— About this exercise —
Return every line from the one with "ATOM 184 N N" through the one with "ATOM 188 O O", inclusive, exactly as it appears below.

Entries taken from a collection:

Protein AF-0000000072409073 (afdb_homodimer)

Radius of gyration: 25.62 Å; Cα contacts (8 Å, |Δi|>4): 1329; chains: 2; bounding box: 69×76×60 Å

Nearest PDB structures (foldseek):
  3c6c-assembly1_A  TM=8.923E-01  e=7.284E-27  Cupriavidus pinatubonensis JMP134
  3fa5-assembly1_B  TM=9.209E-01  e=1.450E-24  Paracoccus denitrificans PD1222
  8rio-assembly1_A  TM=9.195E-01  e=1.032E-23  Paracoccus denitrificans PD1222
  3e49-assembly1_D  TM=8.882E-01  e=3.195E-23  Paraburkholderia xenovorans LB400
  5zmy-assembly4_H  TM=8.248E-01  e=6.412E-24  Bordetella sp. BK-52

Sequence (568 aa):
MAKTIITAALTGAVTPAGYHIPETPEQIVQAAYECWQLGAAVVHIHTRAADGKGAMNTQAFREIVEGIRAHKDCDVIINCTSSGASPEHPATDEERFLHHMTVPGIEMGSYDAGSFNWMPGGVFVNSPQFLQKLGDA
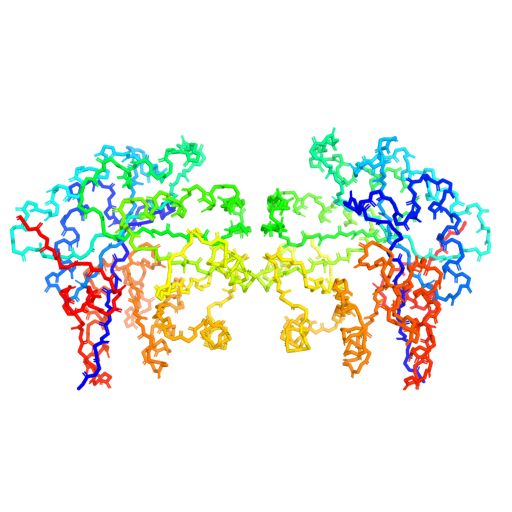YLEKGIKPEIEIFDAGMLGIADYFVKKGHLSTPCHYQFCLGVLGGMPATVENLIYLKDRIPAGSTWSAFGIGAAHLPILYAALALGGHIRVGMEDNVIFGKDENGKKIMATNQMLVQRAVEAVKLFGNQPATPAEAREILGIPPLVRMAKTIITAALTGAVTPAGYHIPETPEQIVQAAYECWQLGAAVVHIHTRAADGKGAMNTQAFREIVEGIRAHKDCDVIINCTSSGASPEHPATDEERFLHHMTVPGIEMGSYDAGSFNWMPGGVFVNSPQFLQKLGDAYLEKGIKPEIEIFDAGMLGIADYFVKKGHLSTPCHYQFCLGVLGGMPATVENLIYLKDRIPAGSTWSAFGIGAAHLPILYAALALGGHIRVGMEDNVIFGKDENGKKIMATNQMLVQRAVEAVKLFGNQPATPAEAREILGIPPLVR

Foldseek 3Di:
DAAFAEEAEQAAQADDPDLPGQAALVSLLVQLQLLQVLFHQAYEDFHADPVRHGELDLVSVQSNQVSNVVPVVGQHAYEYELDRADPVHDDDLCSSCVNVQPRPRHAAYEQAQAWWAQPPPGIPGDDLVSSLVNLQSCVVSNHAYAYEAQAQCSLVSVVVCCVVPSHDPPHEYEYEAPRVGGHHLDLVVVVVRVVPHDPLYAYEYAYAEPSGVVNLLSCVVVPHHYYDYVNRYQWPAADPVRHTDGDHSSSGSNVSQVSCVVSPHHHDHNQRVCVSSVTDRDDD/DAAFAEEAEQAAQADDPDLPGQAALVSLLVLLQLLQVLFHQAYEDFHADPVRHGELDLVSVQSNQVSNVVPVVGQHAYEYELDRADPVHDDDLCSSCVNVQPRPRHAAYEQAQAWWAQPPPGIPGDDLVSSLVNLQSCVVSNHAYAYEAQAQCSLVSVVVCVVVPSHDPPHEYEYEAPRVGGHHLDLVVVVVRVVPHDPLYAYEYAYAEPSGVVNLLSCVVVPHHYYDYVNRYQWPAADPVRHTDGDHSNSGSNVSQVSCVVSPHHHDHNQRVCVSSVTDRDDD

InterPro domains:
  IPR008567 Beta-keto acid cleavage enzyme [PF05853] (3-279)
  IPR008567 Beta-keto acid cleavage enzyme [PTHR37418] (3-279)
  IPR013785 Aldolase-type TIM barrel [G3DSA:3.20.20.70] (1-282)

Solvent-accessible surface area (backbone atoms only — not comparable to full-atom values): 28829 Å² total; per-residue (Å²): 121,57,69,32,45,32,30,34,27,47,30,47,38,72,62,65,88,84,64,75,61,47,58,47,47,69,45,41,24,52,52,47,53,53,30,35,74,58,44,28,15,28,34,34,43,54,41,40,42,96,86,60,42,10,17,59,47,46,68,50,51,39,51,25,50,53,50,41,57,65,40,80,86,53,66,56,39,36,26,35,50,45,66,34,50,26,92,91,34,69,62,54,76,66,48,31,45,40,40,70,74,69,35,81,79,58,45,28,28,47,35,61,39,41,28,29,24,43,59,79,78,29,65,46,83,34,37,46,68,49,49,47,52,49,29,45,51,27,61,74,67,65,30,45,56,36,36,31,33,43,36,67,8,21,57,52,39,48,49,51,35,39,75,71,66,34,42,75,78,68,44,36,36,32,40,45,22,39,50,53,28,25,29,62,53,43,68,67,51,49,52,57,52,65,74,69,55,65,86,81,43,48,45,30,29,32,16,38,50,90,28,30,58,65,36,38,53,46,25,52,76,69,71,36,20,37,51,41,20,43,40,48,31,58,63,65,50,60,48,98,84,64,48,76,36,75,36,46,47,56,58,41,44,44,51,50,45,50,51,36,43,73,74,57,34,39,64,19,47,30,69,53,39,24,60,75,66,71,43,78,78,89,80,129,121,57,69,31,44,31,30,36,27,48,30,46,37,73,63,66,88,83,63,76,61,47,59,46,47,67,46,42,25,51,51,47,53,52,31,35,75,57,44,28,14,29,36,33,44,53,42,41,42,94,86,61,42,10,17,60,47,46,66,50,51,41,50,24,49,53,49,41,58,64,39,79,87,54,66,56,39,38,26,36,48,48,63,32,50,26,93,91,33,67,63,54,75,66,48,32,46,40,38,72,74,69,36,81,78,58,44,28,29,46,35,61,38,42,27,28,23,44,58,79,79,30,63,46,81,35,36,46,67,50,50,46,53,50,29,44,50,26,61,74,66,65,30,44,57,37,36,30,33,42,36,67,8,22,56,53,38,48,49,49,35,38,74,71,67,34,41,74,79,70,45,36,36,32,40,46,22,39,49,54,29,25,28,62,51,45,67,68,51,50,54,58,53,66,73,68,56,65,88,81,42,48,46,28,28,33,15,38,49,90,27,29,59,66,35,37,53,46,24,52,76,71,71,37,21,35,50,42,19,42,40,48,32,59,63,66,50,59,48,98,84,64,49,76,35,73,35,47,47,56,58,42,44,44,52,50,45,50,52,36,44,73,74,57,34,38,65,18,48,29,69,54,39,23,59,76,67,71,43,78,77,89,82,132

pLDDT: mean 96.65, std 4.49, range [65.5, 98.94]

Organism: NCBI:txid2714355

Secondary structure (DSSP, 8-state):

--

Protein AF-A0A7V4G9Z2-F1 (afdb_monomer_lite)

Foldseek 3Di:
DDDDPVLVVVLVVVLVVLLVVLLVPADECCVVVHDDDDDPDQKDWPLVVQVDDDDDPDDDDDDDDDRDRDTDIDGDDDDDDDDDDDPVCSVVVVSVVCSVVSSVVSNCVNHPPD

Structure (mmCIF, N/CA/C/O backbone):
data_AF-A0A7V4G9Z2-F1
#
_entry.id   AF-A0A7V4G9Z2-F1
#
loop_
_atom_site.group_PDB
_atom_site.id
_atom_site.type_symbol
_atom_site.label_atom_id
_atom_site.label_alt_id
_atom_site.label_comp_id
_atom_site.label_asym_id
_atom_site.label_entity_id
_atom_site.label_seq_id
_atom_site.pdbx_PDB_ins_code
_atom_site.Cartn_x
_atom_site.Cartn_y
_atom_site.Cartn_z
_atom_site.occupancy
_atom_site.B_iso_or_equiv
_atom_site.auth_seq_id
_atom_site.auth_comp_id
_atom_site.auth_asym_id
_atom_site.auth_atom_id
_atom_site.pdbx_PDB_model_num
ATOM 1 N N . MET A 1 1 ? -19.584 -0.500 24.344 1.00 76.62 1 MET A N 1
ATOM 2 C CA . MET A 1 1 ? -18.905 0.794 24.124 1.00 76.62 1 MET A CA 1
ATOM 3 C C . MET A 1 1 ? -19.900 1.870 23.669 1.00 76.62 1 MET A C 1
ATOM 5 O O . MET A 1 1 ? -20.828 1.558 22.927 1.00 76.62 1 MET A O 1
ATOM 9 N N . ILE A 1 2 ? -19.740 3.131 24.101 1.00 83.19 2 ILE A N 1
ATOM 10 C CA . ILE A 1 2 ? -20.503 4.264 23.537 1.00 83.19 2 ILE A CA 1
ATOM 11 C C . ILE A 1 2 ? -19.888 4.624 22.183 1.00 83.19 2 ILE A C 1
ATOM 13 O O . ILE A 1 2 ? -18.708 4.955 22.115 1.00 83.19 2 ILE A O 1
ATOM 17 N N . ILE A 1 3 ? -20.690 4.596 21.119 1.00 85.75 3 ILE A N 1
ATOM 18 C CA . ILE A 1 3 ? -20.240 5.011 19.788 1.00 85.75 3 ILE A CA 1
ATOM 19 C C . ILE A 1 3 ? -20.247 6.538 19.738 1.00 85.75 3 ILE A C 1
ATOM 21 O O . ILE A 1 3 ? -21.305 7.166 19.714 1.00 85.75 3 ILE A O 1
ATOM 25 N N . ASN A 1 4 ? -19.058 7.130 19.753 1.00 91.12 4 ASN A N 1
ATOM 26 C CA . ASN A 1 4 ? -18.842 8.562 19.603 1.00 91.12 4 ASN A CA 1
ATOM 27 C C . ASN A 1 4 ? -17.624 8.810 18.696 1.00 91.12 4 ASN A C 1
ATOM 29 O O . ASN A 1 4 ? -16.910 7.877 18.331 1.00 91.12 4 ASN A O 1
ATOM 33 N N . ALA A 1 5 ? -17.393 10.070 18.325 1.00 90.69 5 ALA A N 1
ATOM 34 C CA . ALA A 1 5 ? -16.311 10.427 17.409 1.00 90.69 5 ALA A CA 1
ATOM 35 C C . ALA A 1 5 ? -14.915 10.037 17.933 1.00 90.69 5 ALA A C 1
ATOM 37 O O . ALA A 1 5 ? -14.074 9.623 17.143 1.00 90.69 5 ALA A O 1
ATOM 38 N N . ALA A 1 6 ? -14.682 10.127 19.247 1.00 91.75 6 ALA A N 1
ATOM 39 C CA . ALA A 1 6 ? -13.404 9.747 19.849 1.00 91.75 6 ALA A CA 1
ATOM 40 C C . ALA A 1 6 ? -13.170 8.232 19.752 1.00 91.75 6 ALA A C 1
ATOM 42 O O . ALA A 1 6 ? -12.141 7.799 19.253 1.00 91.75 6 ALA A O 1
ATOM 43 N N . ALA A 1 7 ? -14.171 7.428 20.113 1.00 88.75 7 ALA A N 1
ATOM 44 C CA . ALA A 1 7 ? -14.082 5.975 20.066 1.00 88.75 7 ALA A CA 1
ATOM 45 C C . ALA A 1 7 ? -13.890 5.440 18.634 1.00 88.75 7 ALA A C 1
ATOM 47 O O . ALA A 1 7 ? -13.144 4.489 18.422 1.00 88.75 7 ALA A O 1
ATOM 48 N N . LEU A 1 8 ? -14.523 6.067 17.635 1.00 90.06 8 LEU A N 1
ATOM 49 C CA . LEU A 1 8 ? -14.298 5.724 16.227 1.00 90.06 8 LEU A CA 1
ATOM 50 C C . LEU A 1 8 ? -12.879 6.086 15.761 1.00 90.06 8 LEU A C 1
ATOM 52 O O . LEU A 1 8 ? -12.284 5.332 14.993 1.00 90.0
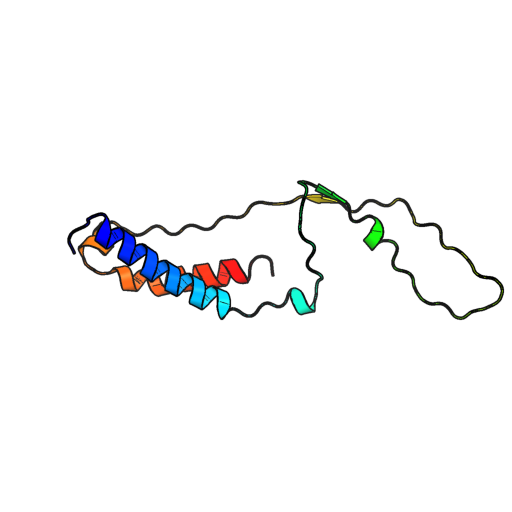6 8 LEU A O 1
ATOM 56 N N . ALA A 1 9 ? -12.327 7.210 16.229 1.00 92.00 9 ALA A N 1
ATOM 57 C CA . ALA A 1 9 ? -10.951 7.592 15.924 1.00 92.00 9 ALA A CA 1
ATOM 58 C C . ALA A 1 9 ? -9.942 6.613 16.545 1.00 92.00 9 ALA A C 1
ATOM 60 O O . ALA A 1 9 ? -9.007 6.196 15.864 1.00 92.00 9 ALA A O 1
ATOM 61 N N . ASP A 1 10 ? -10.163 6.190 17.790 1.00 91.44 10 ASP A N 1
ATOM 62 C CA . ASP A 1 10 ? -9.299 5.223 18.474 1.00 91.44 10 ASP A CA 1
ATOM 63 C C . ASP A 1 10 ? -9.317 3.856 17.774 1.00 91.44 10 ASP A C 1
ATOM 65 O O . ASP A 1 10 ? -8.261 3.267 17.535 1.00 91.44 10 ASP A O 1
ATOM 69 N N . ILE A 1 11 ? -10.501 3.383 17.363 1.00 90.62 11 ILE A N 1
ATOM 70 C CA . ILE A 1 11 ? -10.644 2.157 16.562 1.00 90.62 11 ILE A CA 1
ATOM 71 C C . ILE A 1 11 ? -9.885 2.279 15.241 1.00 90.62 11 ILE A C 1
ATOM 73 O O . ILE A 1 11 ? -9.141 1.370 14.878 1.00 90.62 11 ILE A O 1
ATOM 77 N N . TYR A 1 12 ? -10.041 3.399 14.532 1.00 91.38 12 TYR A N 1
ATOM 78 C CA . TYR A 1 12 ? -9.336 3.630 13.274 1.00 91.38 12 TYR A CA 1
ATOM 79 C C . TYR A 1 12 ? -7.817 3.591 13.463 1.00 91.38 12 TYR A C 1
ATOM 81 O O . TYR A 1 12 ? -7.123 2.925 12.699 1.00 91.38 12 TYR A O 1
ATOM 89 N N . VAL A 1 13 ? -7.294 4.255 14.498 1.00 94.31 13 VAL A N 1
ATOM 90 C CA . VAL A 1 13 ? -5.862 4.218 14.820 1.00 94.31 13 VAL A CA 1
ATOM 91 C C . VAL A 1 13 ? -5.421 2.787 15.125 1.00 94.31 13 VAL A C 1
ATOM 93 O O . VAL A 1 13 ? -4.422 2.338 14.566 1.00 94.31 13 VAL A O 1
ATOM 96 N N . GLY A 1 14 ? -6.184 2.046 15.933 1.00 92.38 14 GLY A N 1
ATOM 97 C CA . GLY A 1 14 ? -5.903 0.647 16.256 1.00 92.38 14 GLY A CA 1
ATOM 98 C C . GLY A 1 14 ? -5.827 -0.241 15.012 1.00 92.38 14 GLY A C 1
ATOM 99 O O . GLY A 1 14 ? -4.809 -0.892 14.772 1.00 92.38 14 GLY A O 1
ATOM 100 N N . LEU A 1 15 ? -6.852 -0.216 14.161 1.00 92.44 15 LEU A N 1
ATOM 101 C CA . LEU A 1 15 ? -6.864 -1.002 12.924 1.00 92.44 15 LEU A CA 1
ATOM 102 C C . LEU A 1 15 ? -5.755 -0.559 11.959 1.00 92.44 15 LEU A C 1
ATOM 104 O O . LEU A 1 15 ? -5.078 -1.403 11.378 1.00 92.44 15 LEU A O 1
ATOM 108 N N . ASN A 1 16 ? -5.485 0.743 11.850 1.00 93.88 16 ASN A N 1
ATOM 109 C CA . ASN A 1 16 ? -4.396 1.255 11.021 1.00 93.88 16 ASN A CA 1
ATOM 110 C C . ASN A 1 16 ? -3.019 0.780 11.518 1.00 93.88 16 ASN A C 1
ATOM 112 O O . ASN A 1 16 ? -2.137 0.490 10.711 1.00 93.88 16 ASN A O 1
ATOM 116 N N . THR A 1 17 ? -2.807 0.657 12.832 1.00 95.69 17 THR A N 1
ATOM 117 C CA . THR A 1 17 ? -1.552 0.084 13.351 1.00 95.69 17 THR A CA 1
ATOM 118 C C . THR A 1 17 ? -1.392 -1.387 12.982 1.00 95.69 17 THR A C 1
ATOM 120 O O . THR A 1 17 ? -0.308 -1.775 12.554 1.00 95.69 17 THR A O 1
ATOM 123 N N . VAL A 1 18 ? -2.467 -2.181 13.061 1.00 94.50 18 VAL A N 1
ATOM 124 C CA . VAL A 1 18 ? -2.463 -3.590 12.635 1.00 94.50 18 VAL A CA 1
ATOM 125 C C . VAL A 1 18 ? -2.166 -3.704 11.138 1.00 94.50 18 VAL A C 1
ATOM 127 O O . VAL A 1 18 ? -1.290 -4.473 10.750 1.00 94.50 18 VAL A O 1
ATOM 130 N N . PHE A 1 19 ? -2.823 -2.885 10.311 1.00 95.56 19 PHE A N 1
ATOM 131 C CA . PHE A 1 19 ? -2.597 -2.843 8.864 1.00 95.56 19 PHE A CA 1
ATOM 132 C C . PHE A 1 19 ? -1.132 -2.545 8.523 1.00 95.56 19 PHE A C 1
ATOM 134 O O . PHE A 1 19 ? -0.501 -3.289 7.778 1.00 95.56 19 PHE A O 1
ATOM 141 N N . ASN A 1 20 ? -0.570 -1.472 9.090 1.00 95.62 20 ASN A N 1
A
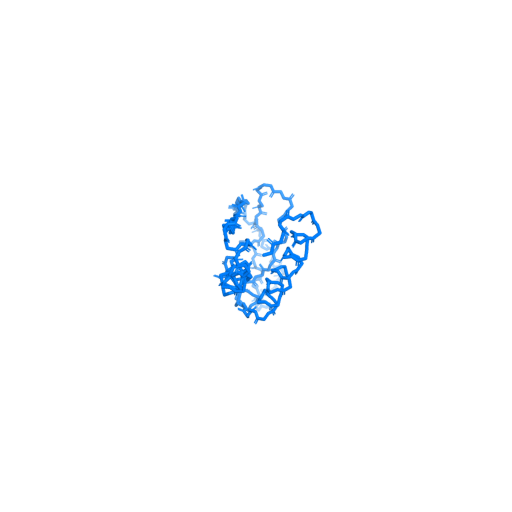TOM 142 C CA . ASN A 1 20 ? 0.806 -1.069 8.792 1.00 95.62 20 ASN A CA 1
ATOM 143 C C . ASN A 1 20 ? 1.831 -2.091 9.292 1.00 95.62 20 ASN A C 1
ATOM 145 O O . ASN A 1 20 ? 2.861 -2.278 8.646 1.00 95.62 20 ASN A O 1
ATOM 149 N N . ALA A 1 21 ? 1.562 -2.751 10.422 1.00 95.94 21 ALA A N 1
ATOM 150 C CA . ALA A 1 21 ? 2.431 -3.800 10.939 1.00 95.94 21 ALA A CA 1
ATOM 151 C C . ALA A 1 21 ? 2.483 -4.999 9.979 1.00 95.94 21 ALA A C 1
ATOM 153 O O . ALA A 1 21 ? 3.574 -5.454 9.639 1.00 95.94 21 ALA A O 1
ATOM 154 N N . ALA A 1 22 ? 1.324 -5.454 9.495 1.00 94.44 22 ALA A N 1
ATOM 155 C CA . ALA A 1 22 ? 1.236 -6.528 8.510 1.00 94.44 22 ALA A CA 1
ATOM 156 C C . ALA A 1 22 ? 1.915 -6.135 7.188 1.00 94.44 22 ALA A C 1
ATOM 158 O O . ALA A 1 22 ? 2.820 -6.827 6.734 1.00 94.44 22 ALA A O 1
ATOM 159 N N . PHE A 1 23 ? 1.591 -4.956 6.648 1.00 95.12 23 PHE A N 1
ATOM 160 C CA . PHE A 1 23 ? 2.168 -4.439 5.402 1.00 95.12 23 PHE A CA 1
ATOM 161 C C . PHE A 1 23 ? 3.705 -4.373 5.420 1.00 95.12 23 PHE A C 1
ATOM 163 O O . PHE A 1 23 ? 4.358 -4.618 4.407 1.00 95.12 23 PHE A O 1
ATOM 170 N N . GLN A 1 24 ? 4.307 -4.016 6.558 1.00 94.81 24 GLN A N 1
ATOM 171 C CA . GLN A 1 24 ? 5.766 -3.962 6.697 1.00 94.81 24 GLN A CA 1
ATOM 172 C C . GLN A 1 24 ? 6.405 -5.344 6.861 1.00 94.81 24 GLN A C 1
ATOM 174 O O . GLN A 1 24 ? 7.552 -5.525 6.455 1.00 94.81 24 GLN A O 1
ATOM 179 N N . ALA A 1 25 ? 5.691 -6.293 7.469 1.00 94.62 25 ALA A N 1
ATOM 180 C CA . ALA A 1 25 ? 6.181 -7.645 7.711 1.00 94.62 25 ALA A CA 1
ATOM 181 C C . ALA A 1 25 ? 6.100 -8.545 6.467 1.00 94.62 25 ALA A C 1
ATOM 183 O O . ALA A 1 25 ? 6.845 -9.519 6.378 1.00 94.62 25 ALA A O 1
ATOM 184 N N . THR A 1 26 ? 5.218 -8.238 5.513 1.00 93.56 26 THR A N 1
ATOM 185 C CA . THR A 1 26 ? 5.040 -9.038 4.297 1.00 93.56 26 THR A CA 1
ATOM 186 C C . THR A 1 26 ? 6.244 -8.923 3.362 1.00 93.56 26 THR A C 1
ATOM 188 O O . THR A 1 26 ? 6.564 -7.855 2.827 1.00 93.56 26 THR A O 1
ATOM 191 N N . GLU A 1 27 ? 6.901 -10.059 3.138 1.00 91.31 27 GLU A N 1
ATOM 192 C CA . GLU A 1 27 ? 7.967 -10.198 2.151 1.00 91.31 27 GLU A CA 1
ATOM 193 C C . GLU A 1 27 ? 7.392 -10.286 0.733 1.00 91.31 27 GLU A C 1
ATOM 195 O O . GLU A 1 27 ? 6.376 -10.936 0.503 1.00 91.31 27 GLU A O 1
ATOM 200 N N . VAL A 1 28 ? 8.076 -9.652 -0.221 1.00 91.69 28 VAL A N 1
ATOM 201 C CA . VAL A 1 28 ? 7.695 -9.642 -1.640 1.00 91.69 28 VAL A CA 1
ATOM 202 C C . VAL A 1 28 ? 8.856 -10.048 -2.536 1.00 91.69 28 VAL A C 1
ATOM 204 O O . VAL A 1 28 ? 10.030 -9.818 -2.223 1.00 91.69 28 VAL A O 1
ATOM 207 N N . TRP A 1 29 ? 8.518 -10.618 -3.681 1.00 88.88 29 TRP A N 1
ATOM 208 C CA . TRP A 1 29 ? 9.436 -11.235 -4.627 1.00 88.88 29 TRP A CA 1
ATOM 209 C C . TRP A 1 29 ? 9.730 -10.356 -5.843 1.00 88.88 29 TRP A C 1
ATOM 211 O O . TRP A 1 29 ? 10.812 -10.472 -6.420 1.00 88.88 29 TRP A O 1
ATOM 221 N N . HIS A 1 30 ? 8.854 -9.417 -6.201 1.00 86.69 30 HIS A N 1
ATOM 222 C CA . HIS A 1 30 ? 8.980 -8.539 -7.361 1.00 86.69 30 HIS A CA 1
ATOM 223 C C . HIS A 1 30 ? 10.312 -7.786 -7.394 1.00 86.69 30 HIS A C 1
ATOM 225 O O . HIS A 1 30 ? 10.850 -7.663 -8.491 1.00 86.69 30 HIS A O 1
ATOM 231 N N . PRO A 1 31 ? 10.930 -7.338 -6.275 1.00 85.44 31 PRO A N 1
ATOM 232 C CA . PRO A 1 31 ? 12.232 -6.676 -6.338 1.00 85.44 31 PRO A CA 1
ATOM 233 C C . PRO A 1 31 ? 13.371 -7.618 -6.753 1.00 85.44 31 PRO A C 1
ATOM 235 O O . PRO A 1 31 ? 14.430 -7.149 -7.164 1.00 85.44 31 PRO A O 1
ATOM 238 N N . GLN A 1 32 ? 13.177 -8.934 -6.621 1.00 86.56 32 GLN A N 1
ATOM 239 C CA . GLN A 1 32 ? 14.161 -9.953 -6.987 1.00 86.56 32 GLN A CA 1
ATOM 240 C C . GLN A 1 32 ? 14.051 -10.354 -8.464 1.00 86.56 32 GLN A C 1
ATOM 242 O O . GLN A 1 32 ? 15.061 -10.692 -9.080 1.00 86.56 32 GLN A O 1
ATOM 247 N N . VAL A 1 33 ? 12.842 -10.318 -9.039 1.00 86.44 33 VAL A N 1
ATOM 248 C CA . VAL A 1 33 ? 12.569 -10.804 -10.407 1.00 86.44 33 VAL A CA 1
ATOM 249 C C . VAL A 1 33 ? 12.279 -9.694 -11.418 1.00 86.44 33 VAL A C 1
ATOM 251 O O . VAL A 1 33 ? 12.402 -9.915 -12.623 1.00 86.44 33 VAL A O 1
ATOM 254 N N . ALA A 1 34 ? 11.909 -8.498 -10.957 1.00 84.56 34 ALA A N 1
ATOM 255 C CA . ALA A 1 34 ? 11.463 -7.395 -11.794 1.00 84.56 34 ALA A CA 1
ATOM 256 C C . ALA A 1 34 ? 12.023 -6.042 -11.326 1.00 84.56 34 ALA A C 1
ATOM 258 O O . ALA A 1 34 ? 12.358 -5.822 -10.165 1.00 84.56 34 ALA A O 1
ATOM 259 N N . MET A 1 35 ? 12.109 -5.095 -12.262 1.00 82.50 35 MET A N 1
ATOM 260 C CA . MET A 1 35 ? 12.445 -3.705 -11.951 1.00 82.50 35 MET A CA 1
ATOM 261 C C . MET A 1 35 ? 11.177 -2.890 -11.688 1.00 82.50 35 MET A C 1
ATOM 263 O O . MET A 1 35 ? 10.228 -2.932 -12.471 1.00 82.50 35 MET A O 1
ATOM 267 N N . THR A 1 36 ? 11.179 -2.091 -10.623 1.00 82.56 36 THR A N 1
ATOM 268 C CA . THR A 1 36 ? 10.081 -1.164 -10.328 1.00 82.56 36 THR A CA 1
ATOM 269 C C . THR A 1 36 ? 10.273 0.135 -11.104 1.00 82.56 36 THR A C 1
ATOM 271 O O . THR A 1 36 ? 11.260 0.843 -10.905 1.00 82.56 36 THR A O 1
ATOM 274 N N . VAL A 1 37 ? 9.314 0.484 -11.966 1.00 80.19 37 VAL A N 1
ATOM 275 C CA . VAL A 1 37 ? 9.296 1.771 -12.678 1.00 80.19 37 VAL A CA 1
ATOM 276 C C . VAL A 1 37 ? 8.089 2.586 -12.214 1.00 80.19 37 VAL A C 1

— Reply to the exercise —
ATOM 184 N N . THR A 1 26 ? 5.218 -8.238 5.513 1.00 93.56 26 THR A N 1
ATOM 185 C CA . THR A 1 26 ? 5.040 -9.038 4.297 1.00 93.56 26 THR A CA 1
ATOM 186 C C . THR A 1 26 ? 6.244 -8.923 3.362 1.00 93.56 26 THR A C 1
ATOM 188 O O . THR A 1 26 ? 6.564 -7.855 2.827 1.00 93.56 26 THR A O 1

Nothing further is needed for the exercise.